Create Plain Language Glossaries from texts, URLs, and files using LLMs.
Contents
- Automated glossary creation: Generate glossaries that simplify complex terms and concepts to Plain Language in German.
- Multiple input sources: Process text from direct text input, URLs, or .txt file uploads.
To install the project and its dependencies:
git clone https://github.com/machinelearningZH/simply-simplify-language-glossarizer.git
cd simply-simplify-language-glossarizer
pip3 install uv
uv venv
source .venv/bin/activate
uv sync
The app uses the OpenAI LLM API. Create an API key and save it to an .env
file. At the moment, the app assumes that your key is saved to .env_example
.
Start the Streamlit app:
cd _streamlit_glossarizer
streamlit run home.py
The app will be available at http://localhost:8501/
.
Warning
Be cautious with sensitive data as mentioned in the app warning. Use only for public, non-sensitive information as processing occurs on third-party servers.
Note
Currently, only .txt files are supported by the file upload feature.

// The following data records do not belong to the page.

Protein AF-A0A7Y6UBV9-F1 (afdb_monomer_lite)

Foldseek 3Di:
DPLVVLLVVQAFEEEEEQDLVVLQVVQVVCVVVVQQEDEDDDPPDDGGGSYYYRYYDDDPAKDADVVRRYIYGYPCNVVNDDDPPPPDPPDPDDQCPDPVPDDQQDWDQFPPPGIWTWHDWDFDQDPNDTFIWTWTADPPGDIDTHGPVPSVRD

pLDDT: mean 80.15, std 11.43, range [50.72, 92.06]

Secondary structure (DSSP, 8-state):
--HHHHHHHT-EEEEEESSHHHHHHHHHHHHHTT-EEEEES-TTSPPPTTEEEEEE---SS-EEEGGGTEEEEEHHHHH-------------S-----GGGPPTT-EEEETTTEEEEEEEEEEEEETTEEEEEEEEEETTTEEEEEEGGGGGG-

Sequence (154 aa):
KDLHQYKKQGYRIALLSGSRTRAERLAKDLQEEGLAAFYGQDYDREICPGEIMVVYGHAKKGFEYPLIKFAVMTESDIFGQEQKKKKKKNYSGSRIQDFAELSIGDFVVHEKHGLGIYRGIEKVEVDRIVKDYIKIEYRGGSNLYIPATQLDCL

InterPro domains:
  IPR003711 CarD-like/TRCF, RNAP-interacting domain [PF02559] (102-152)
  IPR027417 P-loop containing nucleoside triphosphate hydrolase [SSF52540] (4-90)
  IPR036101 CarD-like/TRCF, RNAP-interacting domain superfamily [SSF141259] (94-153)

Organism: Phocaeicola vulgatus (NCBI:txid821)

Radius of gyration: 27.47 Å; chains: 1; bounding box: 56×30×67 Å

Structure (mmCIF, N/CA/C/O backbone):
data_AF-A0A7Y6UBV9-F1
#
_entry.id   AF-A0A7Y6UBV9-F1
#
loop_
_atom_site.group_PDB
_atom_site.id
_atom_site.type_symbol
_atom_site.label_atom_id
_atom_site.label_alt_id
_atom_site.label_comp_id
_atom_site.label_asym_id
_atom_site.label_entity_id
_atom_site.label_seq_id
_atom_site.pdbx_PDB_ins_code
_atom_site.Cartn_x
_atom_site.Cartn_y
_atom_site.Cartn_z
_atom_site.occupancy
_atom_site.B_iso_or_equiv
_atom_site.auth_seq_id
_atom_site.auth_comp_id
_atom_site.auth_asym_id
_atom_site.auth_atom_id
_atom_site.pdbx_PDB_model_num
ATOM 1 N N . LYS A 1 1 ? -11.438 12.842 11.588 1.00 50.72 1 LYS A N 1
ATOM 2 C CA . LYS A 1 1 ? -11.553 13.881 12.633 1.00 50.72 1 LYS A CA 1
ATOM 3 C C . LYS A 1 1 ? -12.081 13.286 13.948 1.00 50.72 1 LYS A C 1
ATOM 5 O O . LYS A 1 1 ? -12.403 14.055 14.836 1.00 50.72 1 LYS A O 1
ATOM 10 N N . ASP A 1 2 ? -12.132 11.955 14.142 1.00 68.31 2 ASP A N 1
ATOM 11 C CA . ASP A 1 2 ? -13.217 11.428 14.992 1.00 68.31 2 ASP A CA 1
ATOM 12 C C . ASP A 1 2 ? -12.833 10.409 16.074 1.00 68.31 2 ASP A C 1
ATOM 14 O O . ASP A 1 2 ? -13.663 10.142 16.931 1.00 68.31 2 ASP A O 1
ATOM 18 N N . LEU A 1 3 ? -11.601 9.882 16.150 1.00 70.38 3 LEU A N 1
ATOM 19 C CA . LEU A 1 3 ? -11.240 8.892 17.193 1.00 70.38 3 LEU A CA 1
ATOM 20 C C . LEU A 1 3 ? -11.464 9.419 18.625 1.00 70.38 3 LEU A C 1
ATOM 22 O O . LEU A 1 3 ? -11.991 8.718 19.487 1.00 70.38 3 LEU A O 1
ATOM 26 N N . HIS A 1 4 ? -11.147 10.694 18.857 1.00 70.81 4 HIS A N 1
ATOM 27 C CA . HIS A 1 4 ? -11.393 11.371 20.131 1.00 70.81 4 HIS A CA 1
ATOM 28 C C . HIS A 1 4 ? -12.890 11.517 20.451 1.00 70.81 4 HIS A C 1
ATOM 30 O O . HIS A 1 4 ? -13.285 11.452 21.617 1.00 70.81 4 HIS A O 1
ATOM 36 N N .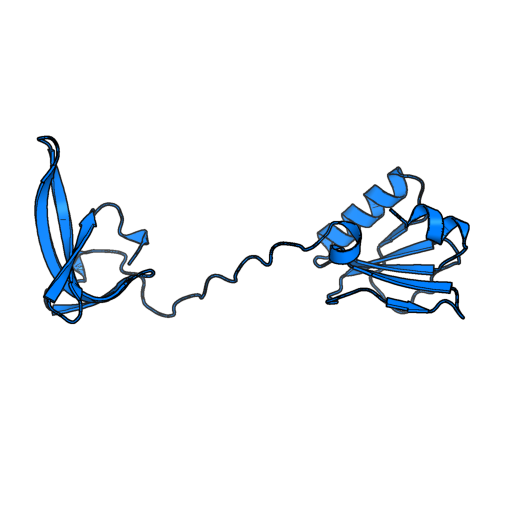 GLN A 1 5 ? -13.733 11.704 19.432 1.00 76.00 5 GLN A N 1
ATOM 37 C CA . GLN A 1 5 ? -15.182 11.812 19.591 1.00 76.00 5 GLN A CA 1
ATOM 38 C C . GLN A 1 5 ? -15.802 10.446 19.898 1.00 76.00 5 GLN A C 1
ATOM 40 O O . GLN A 1 5 ? -16.591 10.341 20.836 1.00 76.00 5 GLN A O 1
ATOM 45 N N . TYR A 1 6 ? -15.373 9.394 19.199 1.00 76.81 6 TYR A N 1
ATOM 46 C CA . TYR A 1 6 ? -15.785 8.019 19.487 1.00 76.81 6 TYR A CA 1
ATOM 47 C C . TYR A 1 6 ? -15.374 7.584 20.900 1.00 76.81 6 TYR A C 1
ATOM 49 O O . TYR A 1 6 ? -16.199 7.028 21.630 1.00 76.81 6 TYR A O 1
ATOM 57 N N . LYS A 1 7 ? -14.160 7.938 21.349 1.00 73.19 7 LYS A N 1
ATOM 58 C CA . LYS A 1 7 ? -13.728 7.720 22.741 1.00 73.19 7 LYS A CA 1
ATOM 59 C C . LYS A 1 7 ? -14.653 8.427 23.737 1.00 73.19 7 LYS A C 1
ATOM 61 O O . LYS A 1 7 ? -15.132 7.792 24.672 1.00 73.19 7 LYS A O 1
ATOM 66 N N . LYS A 1 8 ? -14.972 9.712 23.519 1.00 74.81 8 LYS A N 1
ATOM 67 C CA . LYS A 1 8 ? -15.905 10.473 24.380 1.00 74.81 8 LYS A CA 1
ATOM 68 C C . LYS A 1 8 ? -17.319 9.887 24.407 1.00 74.81 8 LYS A C 1
ATOM 70 O O . LYS A 1 8 ? -17.999 9.987 25.420 1.00 74.81 8 LYS A O 1
ATOM 75 N N . GLN A 1 9 ? -17.761 9.270 23.315 1.00 79.75 9 GLN A N 1
ATOM 76 C CA . GLN A 1 9 ? -19.070 8.619 23.221 1.00 79.75 9 GLN A CA 1
ATOM 77 C C . GLN A 1 9 ? -19.091 7.198 23.826 1.00 79.75 9 GLN A C 1
ATOM 79 O O . GLN A 1 9 ? -20.165 6.590 23.944 1.00 79.75 9 GLN A O 1
ATOM 84 N N . GLY A 1 10 ? -17.929 6.687 24.251 1.00 81.88 10 GLY A N 1
ATOM 85 C CA . GLY A 1 10 ? -17.763 5.362 24.848 1.00 81.88 10 GLY A CA 1
ATOM 86 C C . GLY A 1 10 ? -17.773 4.231 23.823 1.00 81.88 10 GLY A C 1
ATOM 87 O O . GLY A 1 10 ? -18.197 3.125 24.154 1.00 81.88 10 GLY A O 1
ATOM 88 N N . TYR A 1 11 ? -17.363 4.504 22.582 1.00 87.56 11 TYR A N 1
ATOM 89 C CA . TYR A 1 11 ? -17.267 3.472 21.557 1.00 87.56 11 TYR A CA 1
ATOM 90 C C . TYR A 1 11 ? -16.077 2.547 21.792 1.00 87.56 11 TYR A C 1
ATOM 92 O O . TYR A 1 11 ? -15.018 2.964 22.257 1.00 87.56 11 TYR A O 1
ATOM 100 N N . ARG A 1 12 ? -16.278 1.285 21.431 1.00 90.38 12 ARG A N 1
ATOM 101 C CA . ARG A 1 12 ? -15.253 0.253 21.290 1.00 90.38 12 ARG A CA 1
ATOM 102 C C . ARG A 1 12 ? -14.772 0.287 19.847 1.00 90.38 12 ARG A C 1
ATOM 104 O O . ARG A 1 12 ? -15.596 0.147 18.939 1.00 90.38 12 ARG A O 1
ATOM 111 N N . ILE A 1 13 ? -13.482 0.510 19.625 1.00 90.00 13 ILE A N 1
ATOM 112 C CA . ILE A 1 13 ? -12.953 0.711 18.272 1.00 90.00 13 ILE A CA 1
ATOM 113 C C . ILE A 1 13 ? -11.995 -0.421 17.918 1.00 90.00 13 ILE A C 1
ATOM 115 O O . ILE A 1 13 ? -11.019 -0.641 18.628 1.00 90.00 13 ILE A O 1
ATOM 119 N N . ALA A 1 14 ? -12.240 -1.099 16.799 1.00 90.75 14 ALA A N 1
ATOM 120 C CA . ALA A 1 14 ? -11.295 -2.025 16.187 1.00 90.75 14 ALA A CA 1
ATOM 121 C C . ALA A 1 14 ? -10.657 -1.371 14.954 1.00 90.75 14 ALA A C 1
ATOM 123 O O . ALA A 1 14 ? -11.343 -0.990 14.004 1.00 90.75 14 ALA A O 1
ATOM 124 N N . LEU A 1 15 ? -9.337 -1.231 14.972 1.00 90.50 15 LEU A N 1
ATOM 125 C CA . LEU A 1 15 ? -8.547 -0.562 13.955 1.00 90.50 15 LEU A CA 1
ATOM 126 C C . LEU A 1 15 ? -7.775 -1.582 13.118 1.00 90.50 15 LEU A C 1
ATOM 128 O O . LEU A 1 15 ? -6.898 -2.276 13.627 1.00 90.50 15 LEU A O 1
ATOM 132 N N . LEU A 1 16 ? -8.077 -1.652 11.826 1.00 91.06 16 LEU A N 1
ATOM 133 C CA . LEU A 1 16 ? -7.448 -2.582 10.895 1.00 91.06 16 LEU A CA 1
ATOM 134 C C . LEU A 1 16 ? -6.258 -1.928 10.190 1.00 91.06 16 LEU A C 1
ATOM 136 O O . LEU A 1 16 ? -6.421 -0.929 9.481 1.00 91.06 16 LEU A O 1
ATOM 140 N N . SER A 1 17 ? -5.082 -2.540 10.339 1.00 89.62 17 SER A N 1
ATOM 141 C CA . SER A 1 17 ? -3.846 -2.145 9.661 1.00 89.62 17 SER A CA 1
ATOM 142 C C . SER A 1 17 ? -3.347 -3.234 8.708 1.00 89.62 17 SER A C 1
ATOM 144 O O . SER A 1 17 ? -3.346 -4.426 9.029 1.00 89.62 17 SER A O 1
ATOM 146 N N . GLY A 1 18 ? -2.863 -2.816 7.534 1.00 86.31 18 GLY A N 1
ATOM 147 C CA . GLY A 1 18 ? -2.442 -3.723 6.462 1.00 86.31 18 GLY A CA 1
ATOM 148 C C . GLY A 1 18 ? -1.132 -4.482 6.720 1.00 86.31 18 GLY A C 1
ATOM 149 O O . GLY A 1 18 ? -0.776 -5.359 5.932 1.00 86.31 18 GLY A O 1
ATOM 150 N N . SER A 1 19 ? -0.405 -4.172 7.799 1.00 87.75 19 SER A N 1
ATOM 151 C CA . SER A 1 19 ? 0.824 -4.866 8.210 1.00 87.75 19 SER A CA 1
ATOM 152 C C . SER A 1 19 ? 0.899 -4.991 9.729 1.00 87.75 19 SER A C 1
ATOM 154 O O . SER A 1 19 ? 0.573 -4.047 10.439 1.00 87.75 19 SER A O 1
ATOM 156 N N . ARG A 1 20 ? 1.423 -6.116 10.233 1.00 88.44 20 ARG A N 1
ATOM 157 C CA . ARG A 1 20 ? 1.650 -6.334 11.674 1.00 88.44 20 ARG A CA 1
ATOM 158 C C . ARG A 1 20 ? 2.569 -5.275 12.288 1.00 88.44 20 ARG A C 1
ATOM 160 O O . ARG A 1 20 ? 2.264 -4.723 13.335 1.00 88.44 20 ARG A O 1
ATOM 167 N N . THR A 1 21 ? 3.664 -4.941 11.604 1.00 90.00 21 THR A N 1
ATOM 168 C CA . THR A 1 21 ? 4.617 -3.923 12.079 1.00 90.00 21 THR A CA 1
ATOM 169 C C . THR A 1 21 ? 4.013 -2.524 12.103 1.00 90.00 21 THR A C 1
ATOM 171 O O . THR A 1 21 ? 4.370 -1.708 12.948 1.00 90.00 21 THR A O 1
ATOM 174 N N . ARG A 1 22 ? 3.093 -2.237 11.176 1.00 88.50 22 ARG A N 1
ATOM 175 C CA . ARG A 1 22 ? 2.392 -0.954 11.116 1.00 88.50 22 ARG A CA 1
ATOM 176 C C . ARG A 1 22 ? 1.308 -0.870 12.185 1.00 88.50 22 ARG A C 1
ATOM 178 O O . ARG A 1 22 ? 1.225 0.154 12.844 1.00 88.50 22 ARG A O 1
ATOM 185 N N . ALA A 1 23 ? 0.574 -1.958 12.409 1.00 90.19 23 ALA A N 1
ATOM 186 C CA . ALA A 1 23 ? -0.402 -2.090 13.485 1.00 90.19 23 ALA A CA 1
ATOM 187 C C . ALA A 1 23 ? 0.226 -1.805 14.859 1.00 90.19 23 ALA A C 1
ATOM 189 O O . ALA A 1 23 ? -0.311 -1.025 15.639 1.00 90.19 23 ALA A O 1
ATOM 190 N N . GLU A 1 24 ? 1.395 -2.391 15.132 1.00 91.12 24 GLU A N 1
ATOM 191 C CA . GLU A 1 24 ? 2.094 -2.193 16.403 1.00 91.12 24 GLU A CA 1
ATOM 192 C C . GLU A 1 24 ? 2.566 -0.743 16.591 1.00 91.12 24 GLU A C 1
ATOM 194 O O . GLU A 1 24 ? 2.401 -0.179 17.670 1.00 91.12 24 GLU A O 1
ATOM 199 N N . ARG A 1 25 ? 3.123 -0.124 15.541 1.00 91.12 25 ARG A N 1
ATOM 200 C CA . ARG A 1 25 ? 3.526 1.293 15.574 1.00 91.12 25 ARG A CA 1
ATOM 201 C C . ARG A 1 25 ? 2.328 2.208 15.792 1.00 91.12 25 ARG A C 1
ATOM 203 O O . ARG A 1 25 ? 2.350 3.021 16.698 1.00 91.12 25 ARG A O 1
ATOM 210 N N . LEU A 1 26 ? 1.255 1.989 15.038 1.00 89.31 26 LEU A N 1
ATOM 211 C CA . LEU A 1 26 ? 0.036 2.782 15.132 1.00 89.31 26 LEU A CA 1
ATOM 212 C C . LEU A 1 26 ? -0.602 2.695 16.524 1.00 89.31 26 LEU A C 1
ATOM 214 O O . LEU A 1 26 ? -1.107 3.691 17.028 1.00 89.31 26 LEU A O 1
ATOM 218 N N . ALA A 1 27 ? -0.553 1.529 17.175 1.00 90.88 27 ALA A N 1
ATOM 219 C CA . ALA A 1 27 ? -0.995 1.398 18.560 1.00 90.88 27 ALA A CA 1
ATOM 220 C C . ALA A 1 27 ? -0.154 2.254 19.523 1.00 90.88 27 ALA A C 1
ATOM 222 O O . ALA A 1 27 ? -0.729 2.897 20.397 1.00 90.88 27 ALA A O 1
ATOM 223 N N . LYS A 1 28 ? 1.176 2.288 19.352 1.00 91.25 28 LYS A N 1
ATOM 224 C CA . LYS A 1 28 ? 2.083 3.121 20.164 1.00 91.25 28 LYS A CA 1
ATOM 225 C C . LYS A 1 28 ? 1.832 4.610 19.931 1.00 91.25 28 LYS A C 1
ATOM 227 O O . LYS A 1 28 ? 1.640 5.336 20.898 1.00 91.25 28 LYS A O 1
ATOM 232 N N . ASP A 1 29 ? 1.710 5.031 18.675 1.00 90.50 29 ASP A N 1
ATOM 233 C CA . ASP A 1 29 ? 1.426 6.426 18.319 1.00 90.50 29 ASP A CA 1
ATOM 234 C C . ASP A 1 29 ? 0.104 6.903 18.960 1.00 90.50 29 ASP A C 1
ATOM 236 O O . ASP A 1 29 ? 0.016 7.990 19.526 1.00 90.50 29 ASP A O 1
ATOM 240 N N . LEU A 1 30 ? -0.937 6.060 18.943 1.00 88.00 30 LEU A N 1
ATOM 241 C CA . LEU A 1 30 ? -2.219 6.371 19.588 1.00 88.00 30 LEU A CA 1
ATOM 242 C C . LEU A 1 30 ? -2.110 6.443 21.122 1.00 88.00 30 LEU A C 1
ATOM 244 O O . LEU A 1 30 ? -2.809 7.249 21.739 1.00 88.00 30 LEU A O 1
ATOM 248 N N . GLN A 1 31 ? -1.254 5.624 21.742 1.00 89.69 31 GLN A N 1
ATOM 249 C CA . GLN A 1 31 ? -0.980 5.701 23.181 1.00 89.69 31 GLN A CA 1
ATOM 250 C C . GLN A 1 31 ? -0.280 7.013 23.558 1.00 89.69 31 GLN A C 1
ATOM 252 O O . GLN A 1 31 ? -0.649 7.620 24.564 1.00 89.69 31 GLN A O 1
ATOM 257 N N . GLU A 1 32 ? 0.682 7.468 22.752 1.00 88.88 32 GLU A N 1
ATOM 258 C CA . GLU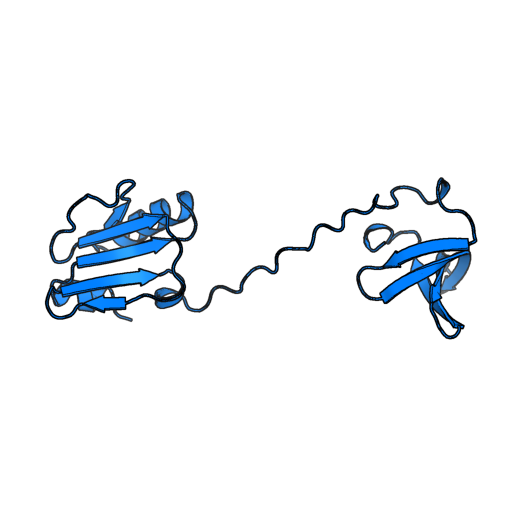 A 1 32 ? 1.398 8.737 22.957 1.00 88.88 32 GLU A CA 1
ATOM 259 C C . GLU A 1 32 ? 0.458 9.951 22.873 1.00 88.88 32 GLU A C 1
ATOM 261 O O . GLU A 1 32 ? 0.573 10.885 23.664 1.00 88.88 32 GLU A O 1
ATOM 266 N N . GLU A 1 33 ? -0.554 9.888 22.005 1.00 85.31 33 GLU A N 1
ATOM 267 C CA . GLU A 1 33 ? -1.635 10.881 21.894 1.00 85.31 33 GLU A CA 1
ATOM 268 C C . GLU A 1 33 ? -2.676 10.799 23.040 1.00 85.31 33 GLU A C 1
ATOM 270 O O . GLU A 1 33 ? -3.680 11.517 23.050 1.00 85.31 33 GLU A O 1
ATOM 275 N N . GLY A 1 34 ? -2.485 9.915 24.027 1.00 83.12 34 GLY A N 1
ATOM 276 C CA . GLY A 1 34 ? -3.378 9.767 25.183 1.00 83.12 34 GLY A CA 1
ATOM 277 C C . GLY A 1 34 ? -4.662 8.973 24.900 1.00 83.12 34 GLY A C 1
ATOM 278 O O . GLY A 1 34 ? -5.644 9.041 25.662 1.00 83.12 34 GLY A O 1
ATOM 279 N N . LEU A 1 35 ? -4.706 8.203 23.811 1.00 85.06 35 LEU A N 1
ATOM 280 C CA . LEU A 1 35 ? -5.784 7.256 23.533 1.00 85.06 35 LEU A CA 1
ATOM 281 C C . LEU A 1 35 ? -5.454 5.897 24.166 1.00 85.06 35 LEU A C 1
ATOM 283 O O . LEU A 1 35 ? -4.318 5.438 24.148 1.00 85.06 35 LEU A O 1
ATOM 287 N N . ALA A 1 36 ? -6.462 5.237 24.741 1.00 87.31 36 ALA A N 1
ATOM 288 C CA . ALA A 1 36 ? -6.298 3.897 25.297 1.00 87.31 36 ALA A CA 1
ATOM 289 C C . ALA A 1 36 ? -6.269 2.893 24.138 1.00 87.31 36 ALA A C 1
ATOM 291 O O . ALA A 1 36 ? -7.297 2.316 23.795 1.00 87.31 36 ALA A O 1
ATOM 292 N N . ALA A 1 37 ? -5.119 2.773 23.477 1.00 89.81 37 ALA A N 1
ATOM 293 C CA . ALA A 1 37 ? -4.926 1.893 22.336 1.00 89.81 37 ALA A CA 1
ATOM 294 C C . ALA A 1 37 ? -4.010 0.717 22.686 1.00 89.81 37 ALA A C 1
ATOM 296 O O . ALA A 1 37 ? -3.083 0.875 23.474 1.00 89.81 37 ALA A O 1
ATOM 297 N N . PHE A 1 38 ? -4.230 -0.459 22.101 1.00 90.19 38 PHE A N 1
ATOM 298 C CA . PHE A 1 38 ? -3.309 -1.592 22.227 1.00 90.19 38 PHE A CA 1
ATOM 299 C C . PHE A 1 38 ? -3.284 -2.431 20.950 1.00 90.19 38 PHE A C 1
ATOM 301 O O . PHE A 1 38 ? -4.273 -2.502 20.223 1.00 90.19 38 PHE A O 1
ATOM 308 N N . TYR A 1 39 ? -2.156 -3.089 20.681 1.00 90.31 39 TYR A N 1
ATOM 309 C CA . TYR A 1 39 ? -2.060 -4.052 19.586 1.00 90.31 39 TYR A CA 1
ATOM 310 C C . TYR A 1 39 ? -2.571 -5.426 20.039 1.00 90.31 39 TYR A C 1
ATOM 312 O O . TYR A 1 39 ? -2.047 -6.001 20.996 1.00 90.31 39 TYR A O 1
ATOM 320 N N . GLY A 1 40 ? -3.596 -5.946 19.364 1.00 85.38 40 GLY A N 1
ATOM 321 C CA . GLY A 1 40 ? -4.153 -7.277 19.594 1.00 85.38 40 GLY A CA 1
ATOM 322 C C . GLY A 1 40 ? -3.745 -8.247 18.487 1.00 85.38 40 GLY A C 1
ATOM 323 O O . GLY A 1 40 ? -3.914 -7.951 17.304 1.00 85.38 40 GLY A O 1
ATOM 324 N N . GLN A 1 41 ? -3.201 -9.406 18.864 1.00 77.31 41 GLN A N 1
ATOM 325 C CA . GLN A 1 41 ? -2.930 -10.493 17.914 1.00 77.31 41 GLN A CA 1
ATOM 326 C C . GLN A 1 41 ? -4.155 -11.391 17.713 1.00 77.31 41 GLN A C 1
ATOM 328 O O . GLN A 1 41 ? -4.384 -11.864 16.602 1.00 77.31 41 GLN A O 1
ATOM 333 N N . ASP A 1 42 ? -4.955 -11.555 18.766 1.00 76.94 42 ASP A N 1
ATOM 334 C CA . ASP A 1 42 ? -6.142 -12.404 18.789 1.00 76.94 42 ASP A CA 1
ATOM 335 C C . ASP A 1 42 ? -7.407 -11.557 18.701 1.00 76.94 42 ASP A C 1
ATOM 337 O O . ASP A 1 42 ? -7.566 -10.599 19.455 1.00 76.94 42 ASP A O 1
ATOM 341 N N . TYR A 1 43 ? -8.320 -11.927 17.803 1.00 72.69 43 TYR A N 1
ATOM 342 C CA . TYR A 1 43 ? -9.600 -11.235 17.609 1.00 72.69 43 TYR A CA 1
ATOM 343 C C . TYR A 1 43 ? -10.593 -11.446 18.761 1.00 72.69 43 TYR A C 1
ATOM 345 O O . TYR A 1 43 ? -11.542 -10.677 18.883 1.00 72.69 43 TYR A O 1
ATOM 353 N N . ASP A 1 44 ? -10.369 -12.457 19.603 1.00 72.94 44 ASP A N 1
ATOM 354 C CA . ASP A 1 44 ? -11.285 -12.850 20.682 1.00 72.94 44 ASP A CA 1
ATOM 355 C C . ASP A 1 44 ? -11.163 -11.976 21.937 1.00 72.94 44 ASP A C 1
ATOM 357 O O . ASP A 1 44 ? -11.939 -12.119 22.882 1.00 72.94 44 ASP A O 1
ATOM 361 N N . ARG A 1 45 ? -10.191 -11.058 21.978 1.00 76.62 45 ARG A N 1
ATOM 362 C CA . ARG A 1 45 ? -10.045 -10.153 23.116 1.00 76.62 45 ARG A CA 1
ATOM 363 C C . ARG A 1 45 ? -11.170 -9.122 23.119 1.00 76.62 45 ARG A C 1
ATOM 365 O O . ARG A 1 45 ? -11.330 -8.347 22.179 1.00 76.62 45 ARG A O 1
ATOM 372 N N . GLU A 1 46 ? -11.901 -9.065 24.226 1.00 76.94 46 GLU A N 1
ATOM 373 C CA . GLU A 1 46 ? -12.929 -8.050 24.426 1.00 76.94 46 GLU A CA 1
ATOM 374 C C . GLU A 1 46 ? -12.320 -6.643 24.495 1.00 76.94 46 GLU A C 1
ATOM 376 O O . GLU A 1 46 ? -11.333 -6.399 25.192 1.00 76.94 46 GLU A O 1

Government agencies and other organisations in Switzerland are increasingly recognising the need to make complex documents and specialized terminology more accessible to the general public. This tool helps address that need by generating glossaries that explain difficult terms in Plain Language.
- Users can create simplified language glossaries from various sources.
- The tool uses large language models (LLMs) to identify complex terms and generate clear, accessible explanations.
- It produces a draft glossary that should always be reviewed and refined by users before publication.
- For each term, the app provides two types of explanations:
- One with context, based on the surrounding source text.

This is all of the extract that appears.